== Aim of the exercise ==
Using the data below, return every line that holds the word "sapiens".

(Records from a data collection)
--

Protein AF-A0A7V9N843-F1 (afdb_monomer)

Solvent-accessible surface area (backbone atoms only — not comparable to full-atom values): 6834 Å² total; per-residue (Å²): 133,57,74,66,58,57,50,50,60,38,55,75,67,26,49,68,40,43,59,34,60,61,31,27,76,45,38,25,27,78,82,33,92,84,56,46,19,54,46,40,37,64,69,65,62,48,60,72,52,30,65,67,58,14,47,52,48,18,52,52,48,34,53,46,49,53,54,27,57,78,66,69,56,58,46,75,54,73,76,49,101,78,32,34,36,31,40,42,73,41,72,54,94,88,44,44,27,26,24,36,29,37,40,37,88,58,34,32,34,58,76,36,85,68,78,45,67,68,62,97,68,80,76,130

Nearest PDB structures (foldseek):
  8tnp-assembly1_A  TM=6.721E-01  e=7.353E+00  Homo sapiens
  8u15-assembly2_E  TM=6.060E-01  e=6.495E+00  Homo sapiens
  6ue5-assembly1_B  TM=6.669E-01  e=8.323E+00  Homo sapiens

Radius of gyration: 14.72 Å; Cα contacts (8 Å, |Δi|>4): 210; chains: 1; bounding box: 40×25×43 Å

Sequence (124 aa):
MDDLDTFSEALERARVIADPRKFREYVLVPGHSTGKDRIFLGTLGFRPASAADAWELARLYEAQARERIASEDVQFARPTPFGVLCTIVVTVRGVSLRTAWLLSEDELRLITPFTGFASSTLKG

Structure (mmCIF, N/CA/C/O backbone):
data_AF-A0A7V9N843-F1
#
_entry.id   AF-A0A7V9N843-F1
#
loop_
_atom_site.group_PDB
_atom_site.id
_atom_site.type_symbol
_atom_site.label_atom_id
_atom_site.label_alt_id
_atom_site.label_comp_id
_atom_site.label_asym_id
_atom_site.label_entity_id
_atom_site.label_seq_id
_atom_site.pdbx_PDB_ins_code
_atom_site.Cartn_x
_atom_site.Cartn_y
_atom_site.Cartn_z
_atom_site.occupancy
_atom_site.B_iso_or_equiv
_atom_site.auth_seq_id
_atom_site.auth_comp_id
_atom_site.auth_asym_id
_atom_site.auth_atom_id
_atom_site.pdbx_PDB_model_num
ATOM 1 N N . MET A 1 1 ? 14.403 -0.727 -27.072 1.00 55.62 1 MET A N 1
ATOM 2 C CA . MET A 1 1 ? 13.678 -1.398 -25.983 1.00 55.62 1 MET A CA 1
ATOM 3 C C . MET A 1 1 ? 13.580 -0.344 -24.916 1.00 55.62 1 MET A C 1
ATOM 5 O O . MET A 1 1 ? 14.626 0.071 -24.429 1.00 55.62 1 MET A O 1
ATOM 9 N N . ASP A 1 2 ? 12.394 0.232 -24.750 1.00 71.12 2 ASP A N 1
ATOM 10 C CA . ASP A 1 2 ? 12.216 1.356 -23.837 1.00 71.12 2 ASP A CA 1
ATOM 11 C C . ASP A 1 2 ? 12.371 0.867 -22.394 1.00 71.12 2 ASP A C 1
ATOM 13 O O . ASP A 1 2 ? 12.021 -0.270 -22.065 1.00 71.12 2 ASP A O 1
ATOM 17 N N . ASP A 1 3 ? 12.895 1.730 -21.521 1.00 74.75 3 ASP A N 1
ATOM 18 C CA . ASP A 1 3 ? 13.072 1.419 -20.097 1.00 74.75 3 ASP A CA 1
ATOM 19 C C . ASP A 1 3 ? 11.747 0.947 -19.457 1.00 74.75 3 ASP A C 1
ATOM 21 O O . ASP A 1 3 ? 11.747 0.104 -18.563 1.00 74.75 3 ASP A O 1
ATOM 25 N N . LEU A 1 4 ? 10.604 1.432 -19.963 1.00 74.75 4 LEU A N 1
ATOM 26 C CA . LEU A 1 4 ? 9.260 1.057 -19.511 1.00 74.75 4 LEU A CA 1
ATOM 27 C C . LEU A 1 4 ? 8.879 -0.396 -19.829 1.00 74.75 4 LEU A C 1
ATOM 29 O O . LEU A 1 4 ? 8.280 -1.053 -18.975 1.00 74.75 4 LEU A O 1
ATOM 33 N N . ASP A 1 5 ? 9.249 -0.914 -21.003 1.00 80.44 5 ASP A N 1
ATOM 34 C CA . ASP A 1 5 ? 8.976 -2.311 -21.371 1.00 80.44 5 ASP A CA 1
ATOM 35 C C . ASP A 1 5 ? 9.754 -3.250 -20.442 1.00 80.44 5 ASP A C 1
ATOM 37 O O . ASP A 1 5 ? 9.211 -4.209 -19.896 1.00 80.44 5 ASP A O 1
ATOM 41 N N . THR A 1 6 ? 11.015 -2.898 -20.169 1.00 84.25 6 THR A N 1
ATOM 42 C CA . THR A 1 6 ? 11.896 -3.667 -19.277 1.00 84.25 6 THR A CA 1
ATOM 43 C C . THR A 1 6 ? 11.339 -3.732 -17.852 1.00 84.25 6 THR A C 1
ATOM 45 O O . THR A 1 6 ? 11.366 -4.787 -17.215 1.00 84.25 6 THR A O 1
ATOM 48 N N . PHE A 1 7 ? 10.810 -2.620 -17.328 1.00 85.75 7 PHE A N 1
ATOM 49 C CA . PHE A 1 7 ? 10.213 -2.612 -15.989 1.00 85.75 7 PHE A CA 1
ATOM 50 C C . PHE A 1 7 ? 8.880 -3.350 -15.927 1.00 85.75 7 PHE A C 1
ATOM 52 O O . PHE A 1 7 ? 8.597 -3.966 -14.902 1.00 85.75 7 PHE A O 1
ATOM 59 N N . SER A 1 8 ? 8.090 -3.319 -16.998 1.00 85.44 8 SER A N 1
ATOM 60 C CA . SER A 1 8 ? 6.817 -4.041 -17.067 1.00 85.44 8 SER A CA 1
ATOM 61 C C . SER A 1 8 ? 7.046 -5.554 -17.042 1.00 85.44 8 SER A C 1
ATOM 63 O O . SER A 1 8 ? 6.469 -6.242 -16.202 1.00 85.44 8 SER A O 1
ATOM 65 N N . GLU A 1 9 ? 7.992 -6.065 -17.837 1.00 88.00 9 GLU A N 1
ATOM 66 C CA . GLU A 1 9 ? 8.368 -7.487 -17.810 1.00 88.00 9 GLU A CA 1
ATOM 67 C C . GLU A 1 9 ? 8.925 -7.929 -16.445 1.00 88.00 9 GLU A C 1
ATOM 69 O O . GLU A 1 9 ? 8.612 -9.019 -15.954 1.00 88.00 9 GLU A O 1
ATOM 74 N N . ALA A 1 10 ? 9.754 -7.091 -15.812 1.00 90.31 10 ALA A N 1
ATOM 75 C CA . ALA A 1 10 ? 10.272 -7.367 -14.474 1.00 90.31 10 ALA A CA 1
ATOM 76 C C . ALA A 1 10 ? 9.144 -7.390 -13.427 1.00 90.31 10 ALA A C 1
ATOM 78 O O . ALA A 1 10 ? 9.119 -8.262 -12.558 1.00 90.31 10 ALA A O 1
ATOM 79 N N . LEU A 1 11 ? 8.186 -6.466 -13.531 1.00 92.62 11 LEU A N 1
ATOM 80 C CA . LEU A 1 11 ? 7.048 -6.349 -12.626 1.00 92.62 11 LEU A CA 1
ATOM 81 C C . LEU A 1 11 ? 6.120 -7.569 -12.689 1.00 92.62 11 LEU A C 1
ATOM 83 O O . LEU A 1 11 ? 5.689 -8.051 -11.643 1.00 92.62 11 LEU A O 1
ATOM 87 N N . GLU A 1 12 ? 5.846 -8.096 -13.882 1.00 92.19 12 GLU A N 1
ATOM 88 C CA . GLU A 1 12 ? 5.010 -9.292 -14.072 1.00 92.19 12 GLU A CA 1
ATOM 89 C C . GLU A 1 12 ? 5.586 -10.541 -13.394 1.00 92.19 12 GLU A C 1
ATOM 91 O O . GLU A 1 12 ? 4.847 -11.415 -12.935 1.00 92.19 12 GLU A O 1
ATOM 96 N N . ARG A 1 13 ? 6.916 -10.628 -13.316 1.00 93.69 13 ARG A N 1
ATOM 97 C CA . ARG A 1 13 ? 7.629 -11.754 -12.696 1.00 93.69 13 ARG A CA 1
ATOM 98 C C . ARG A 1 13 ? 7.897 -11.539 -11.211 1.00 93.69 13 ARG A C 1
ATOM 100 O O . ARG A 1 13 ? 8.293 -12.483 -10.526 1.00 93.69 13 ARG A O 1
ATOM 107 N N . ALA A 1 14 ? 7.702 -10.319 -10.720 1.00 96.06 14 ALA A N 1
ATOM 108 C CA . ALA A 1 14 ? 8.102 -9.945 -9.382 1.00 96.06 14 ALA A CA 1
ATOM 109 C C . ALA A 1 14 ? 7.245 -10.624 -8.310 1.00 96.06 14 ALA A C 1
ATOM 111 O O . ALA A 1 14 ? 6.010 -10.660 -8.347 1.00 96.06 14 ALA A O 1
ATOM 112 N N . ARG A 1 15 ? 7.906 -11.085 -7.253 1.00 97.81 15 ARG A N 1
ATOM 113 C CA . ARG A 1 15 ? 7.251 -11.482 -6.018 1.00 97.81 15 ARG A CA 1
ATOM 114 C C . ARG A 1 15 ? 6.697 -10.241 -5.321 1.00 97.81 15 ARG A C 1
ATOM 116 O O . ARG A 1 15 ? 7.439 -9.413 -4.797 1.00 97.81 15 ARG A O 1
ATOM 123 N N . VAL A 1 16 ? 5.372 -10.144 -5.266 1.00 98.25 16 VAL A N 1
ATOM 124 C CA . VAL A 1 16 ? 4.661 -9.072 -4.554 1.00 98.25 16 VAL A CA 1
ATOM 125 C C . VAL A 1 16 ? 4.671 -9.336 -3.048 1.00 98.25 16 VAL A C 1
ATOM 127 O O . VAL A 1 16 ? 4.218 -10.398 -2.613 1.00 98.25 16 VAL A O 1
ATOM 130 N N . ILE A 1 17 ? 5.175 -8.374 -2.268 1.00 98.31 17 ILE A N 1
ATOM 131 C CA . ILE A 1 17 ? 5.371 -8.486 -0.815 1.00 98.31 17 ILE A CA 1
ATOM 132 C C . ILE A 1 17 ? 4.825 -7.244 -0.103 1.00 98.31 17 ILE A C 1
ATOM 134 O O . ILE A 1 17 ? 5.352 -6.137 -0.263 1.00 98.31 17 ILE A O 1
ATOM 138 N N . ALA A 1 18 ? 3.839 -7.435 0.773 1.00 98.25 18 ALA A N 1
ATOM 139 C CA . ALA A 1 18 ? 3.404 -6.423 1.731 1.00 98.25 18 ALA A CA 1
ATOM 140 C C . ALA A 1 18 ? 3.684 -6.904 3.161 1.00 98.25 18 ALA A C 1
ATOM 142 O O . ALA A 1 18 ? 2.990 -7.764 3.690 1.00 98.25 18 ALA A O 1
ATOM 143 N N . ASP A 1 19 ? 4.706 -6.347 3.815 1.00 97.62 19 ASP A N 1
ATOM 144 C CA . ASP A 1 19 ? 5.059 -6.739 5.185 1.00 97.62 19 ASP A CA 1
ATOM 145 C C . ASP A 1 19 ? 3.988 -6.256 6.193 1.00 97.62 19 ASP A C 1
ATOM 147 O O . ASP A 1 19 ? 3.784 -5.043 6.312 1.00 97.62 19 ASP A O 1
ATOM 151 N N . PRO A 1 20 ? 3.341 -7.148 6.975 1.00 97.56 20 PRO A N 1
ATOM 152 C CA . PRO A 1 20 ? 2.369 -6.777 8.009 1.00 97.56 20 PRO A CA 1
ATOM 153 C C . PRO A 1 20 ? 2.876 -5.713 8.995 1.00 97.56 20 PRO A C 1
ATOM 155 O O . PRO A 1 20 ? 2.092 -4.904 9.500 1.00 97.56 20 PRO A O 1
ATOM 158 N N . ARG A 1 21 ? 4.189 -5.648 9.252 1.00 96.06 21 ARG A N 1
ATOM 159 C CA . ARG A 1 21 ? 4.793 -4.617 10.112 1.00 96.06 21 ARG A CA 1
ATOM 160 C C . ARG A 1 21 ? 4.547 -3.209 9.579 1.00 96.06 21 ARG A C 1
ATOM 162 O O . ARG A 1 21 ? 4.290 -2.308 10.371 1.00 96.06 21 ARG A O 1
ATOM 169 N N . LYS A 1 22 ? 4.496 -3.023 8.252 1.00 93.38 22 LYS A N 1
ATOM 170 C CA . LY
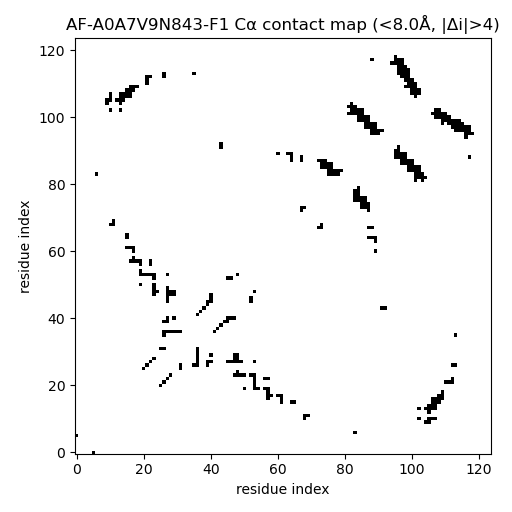S A 1 22 ? 4.135 -1.739 7.624 1.00 93.38 22 LYS A CA 1
ATOM 171 C C . LYS A 1 22 ? 2.731 -1.279 7.992 1.00 93.38 22 LYS A C 1
ATOM 173 O O . LYS A 1 22 ? 2.452 -0.094 7.888 1.00 93.38 22 LYS A O 1
ATOM 178 N N . PHE A 1 23 ? 1.848 -2.173 8.421 1.00 95.56 23 PHE A N 1
ATOM 179 C CA . PHE A 1 23 ? 0.521 -1.794 8.886 1.00 95.56 23 PHE A CA 1
ATOM 180 C C . PHE A 1 23 ? 0.508 -1.606 10.392 1.00 95.56 23 PHE A C 1
ATOM 182 O O . PHE A 1 23 ? 0.165 -0.528 10.874 1.00 95.56 23 PHE A O 1
ATOM 189 N N . ARG A 1 24 ? 0.958 -2.623 11.129 1.00 94.94 24 ARG A N 1
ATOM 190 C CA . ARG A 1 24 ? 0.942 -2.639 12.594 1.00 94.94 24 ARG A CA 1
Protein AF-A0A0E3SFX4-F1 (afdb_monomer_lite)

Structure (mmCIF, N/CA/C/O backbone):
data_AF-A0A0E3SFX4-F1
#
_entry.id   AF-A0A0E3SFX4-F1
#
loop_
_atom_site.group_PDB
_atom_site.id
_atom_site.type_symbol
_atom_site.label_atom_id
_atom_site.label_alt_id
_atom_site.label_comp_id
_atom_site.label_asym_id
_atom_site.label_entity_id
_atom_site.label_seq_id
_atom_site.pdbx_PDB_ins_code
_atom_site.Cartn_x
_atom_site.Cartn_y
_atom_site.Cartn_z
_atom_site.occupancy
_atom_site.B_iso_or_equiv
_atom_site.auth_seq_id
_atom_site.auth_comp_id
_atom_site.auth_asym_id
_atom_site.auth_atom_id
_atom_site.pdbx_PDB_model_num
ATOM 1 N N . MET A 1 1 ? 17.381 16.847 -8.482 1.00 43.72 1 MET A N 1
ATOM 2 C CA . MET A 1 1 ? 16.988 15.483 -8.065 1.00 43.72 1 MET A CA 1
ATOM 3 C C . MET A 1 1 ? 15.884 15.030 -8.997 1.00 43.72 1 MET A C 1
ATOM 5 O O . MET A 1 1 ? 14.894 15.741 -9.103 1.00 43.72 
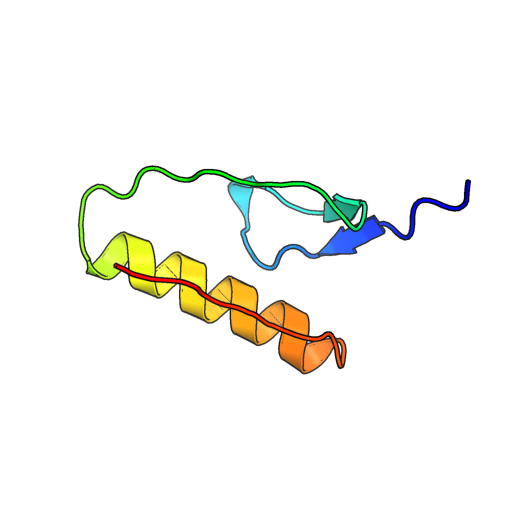1 MET A O 1
ATOM 9 N N . ASN A 1 2 ? 16.089 13.943 -9.741 1.00 49.91 2 ASN A N 1
ATOM 10 C CA . ASN A 1 2 ? 15.105 13.454 -10.706 1.00 49.91 2 ASN A CA 1
ATOM 11 C C . ASN A 1 2 ? 13.953 12.817 -9.913 1.00 49.91 2 ASN A C 1
ATOM 13 O O . ASN A 1 2 ? 14.089 11.698 -9.424 1.00 49.91 2 ASN A O 1
ATOM 17 N N . GLN A 1 3 ? 12.882 13.573 -9.670 1.00 57.88 3 GLN A N 1
ATOM 18 C CA . GLN A 1 3 ? 11.713 13.066 -8.957 1.00 57.88 3 GLN A CA 1
ATOM 19 C C . GLN A 1 3 ? 11.006 12.100 -9.902 1.00 57.88 3 GLN A C 1
ATOM 21 O O . GLN A 1 3 ? 10.328 12.523 -10.833 1.00 57.88 3 GLN A O 1
ATOM 26 N N . ASN A 1 4 ? 11.241 10.801 -9.726 1.00 71.69 4 ASN A N 1
ATOM 27 C CA . ASN A 1 4 ? 10.613 9.775 -10.545 1.00 71.69 4 ASN A CA 1
ATOM 28 C C . ASN A 1 4 ? 9.138 9.683 -10.120 1.00 71.69 4 ASN A C 1
ATOM 30 O O . ASN A 1 4 ? 8.801 8.993 -9.155 1.00 71.69 4 ASN A O 1
ATOM 34 N N . ILE A 1 5 ? 8.295 10.491 -10.767 1.00 75.81 5 ILE A N 1
ATOM 35 C CA . ILE A 1 5 ? 6.852 10.562 -10.535 1.00 75.81 5 ILE A CA 1
ATOM 36 C C . ILE A 1 5 ? 6.241 9.228 -10.951 1.00 75.81 5 ILE A C 1
ATOM 38 O O . ILE A 1 5 ? 6.635 8.625 -11.951 1.00 75.81 5 ILE A O 1
ATOM 42 N N . SER A 1 6 ? 5.329 8.696 -10.150 1.00 76.06 6 SER A N 1
ATOM 43 C CA . SER A 1 6 ? 4.713 7.408 -10.429 1.00 76.06 6 SER A CA 1
ATOM 44 C C . SER A 1 6 ? 3.301 7.334 -9.897 1.00 76.06 6 SER A C 1
ATOM 46 O O . SER A 1 6 ? 2.995 7.895 -8.846 1.00 76.06 6 SER A O 1
ATOM 48 N N . LYS A 1 7 ? 2.479 6.551 -10.591 1.00 79.75 7 LYS A N 1
ATOM 49 C CA . LYS A 1 7 ? 1.111 6.278 -10.170 1.00 79.75 7 LYS A CA 1
ATOM 50 C C . LYS A 1 7 ? 1.115 5.671 -8.773 1.00 79.75 7 LYS A C 1
ATOM 52 O O . LYS A 1 7 ? 1.723 4.623 -8.550 1.00 79.75 7 LYS A O 1
ATOM 57 N N . SER A 1 8 ? 0.434 6.336 -7.842 1.00 80.31 8 SER A N 1
ATOM 58 C CA . SER A 1 8 ? 0.217 5.811 -6.490 1.00 80.31 8 SER A CA 1
ATOM 59 C C . SER A 1 8 ? -0.690 4.577 -6.488 1.00 80.31 8 SER A C 1
ATOM 61 O O . SER A 1 8 ? -0.625 3.775 -5.562 1.00 80.31 8 SER 
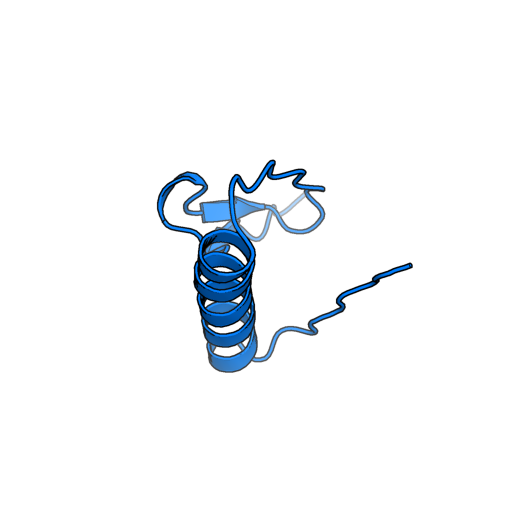A O 1
ATOM 63 N N . GLY A 1 9 ? -1.522 4.429 -7.525 1.00 80.44 9 GLY A N 1
ATOM 64 C CA . GLY A 1 9 ? -2.616 3.462 -7.575 1.00 80.44 9 GLY A CA 1
ATOM 65 C C . GLY A 1 9 ? -3.895 3.965 -6.915 1.00 80.44 9 GLY A C 1
ATOM 66 O O . GLY A 1 9 ? -4.937 3.368 -7.119 1.00 80.44 9 GLY A O 1
ATOM 67 N N . ILE A 1 10 ? -3.849 5.083 -6.192 1.00 83.06 10 ILE A N 1
ATOM 68 C CA . ILE A 1 10 ? -4.991 5.649 -5.478 1.00 83.06 10 ILE A CA 1
ATOM 69 C C . ILE A 1 10 ? -5.513 6.835 -6.295 1.00 83.06 10 ILE A C 1
ATOM 71 O O . ILE A 1 10 ? -4.800 7.822 -6.474 1.00 83.06 10 ILE A O 1
ATOM 75 N N . ASP A 1 11 ? -6.745 6.740 -6.795 1.00 78.19 11 ASP A N 1
ATOM 76 C CA . ASP A 1 11 ? -7.293 7.675 -7.793 1.00 78.19 11 ASP A CA 1
ATOM 77 C C . ASP A 1 11 ? -7.275 9.141 -7.321 1.00 78.19 11 ASP A C 1
ATOM 79 O O . ASP A 1 11 ? -6.827 10.027 -8.044 1.00 78.19 11 ASP A O 1
ATOM 83 N N . ILE A 1 12 ? -7.638 9.391 -6.057 1.00 78.94 12 ILE A N 1
ATOM 84 C CA . ILE A 1 12 ? -7.661 10.746 -5.480 1.00 78.94 12 ILE A CA 1
ATOM 85 C C . ILE A 1 12 ? -6.266 11.357 -5.275 1.00 78.94 12 ILE A C 1
ATOM 87 O O . ILE A 1 12 ? -6.116 12.576 -5.260 1.00 78.94 12 ILE A O 1
ATOM 91 N N . ILE A 1 13 ? -5.241 10.519 -5.103 1.00 82.62 13 ILE A N 1
ATOM 92 C CA . ILE A 1 13 ? -3.853 10.953 -4.904 1.00 82.62 13 ILE A CA 1
ATOM 93 C C . ILE A 1 13 ? -3.166 11.178 -6.257 1.00 82.62 13 ILE A C 1
ATOM 95 O O . ILE A 1 13 ? -2.357 12.094 -6.402 1.00 82.62 13 ILE A O 1
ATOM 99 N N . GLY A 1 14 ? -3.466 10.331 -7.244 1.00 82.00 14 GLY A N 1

--

== Output ==
  8tnp-assembly1_A  TM=6.721E-01  e=7.353E+00  Homo sapiens
  8u15-assembly2_E  TM=6.060E-01  e=6.495E+00  Homo sapiens
  6ue5-assembly1_B  TM=6.669E-01  e=8.323E+00  Homo sapiens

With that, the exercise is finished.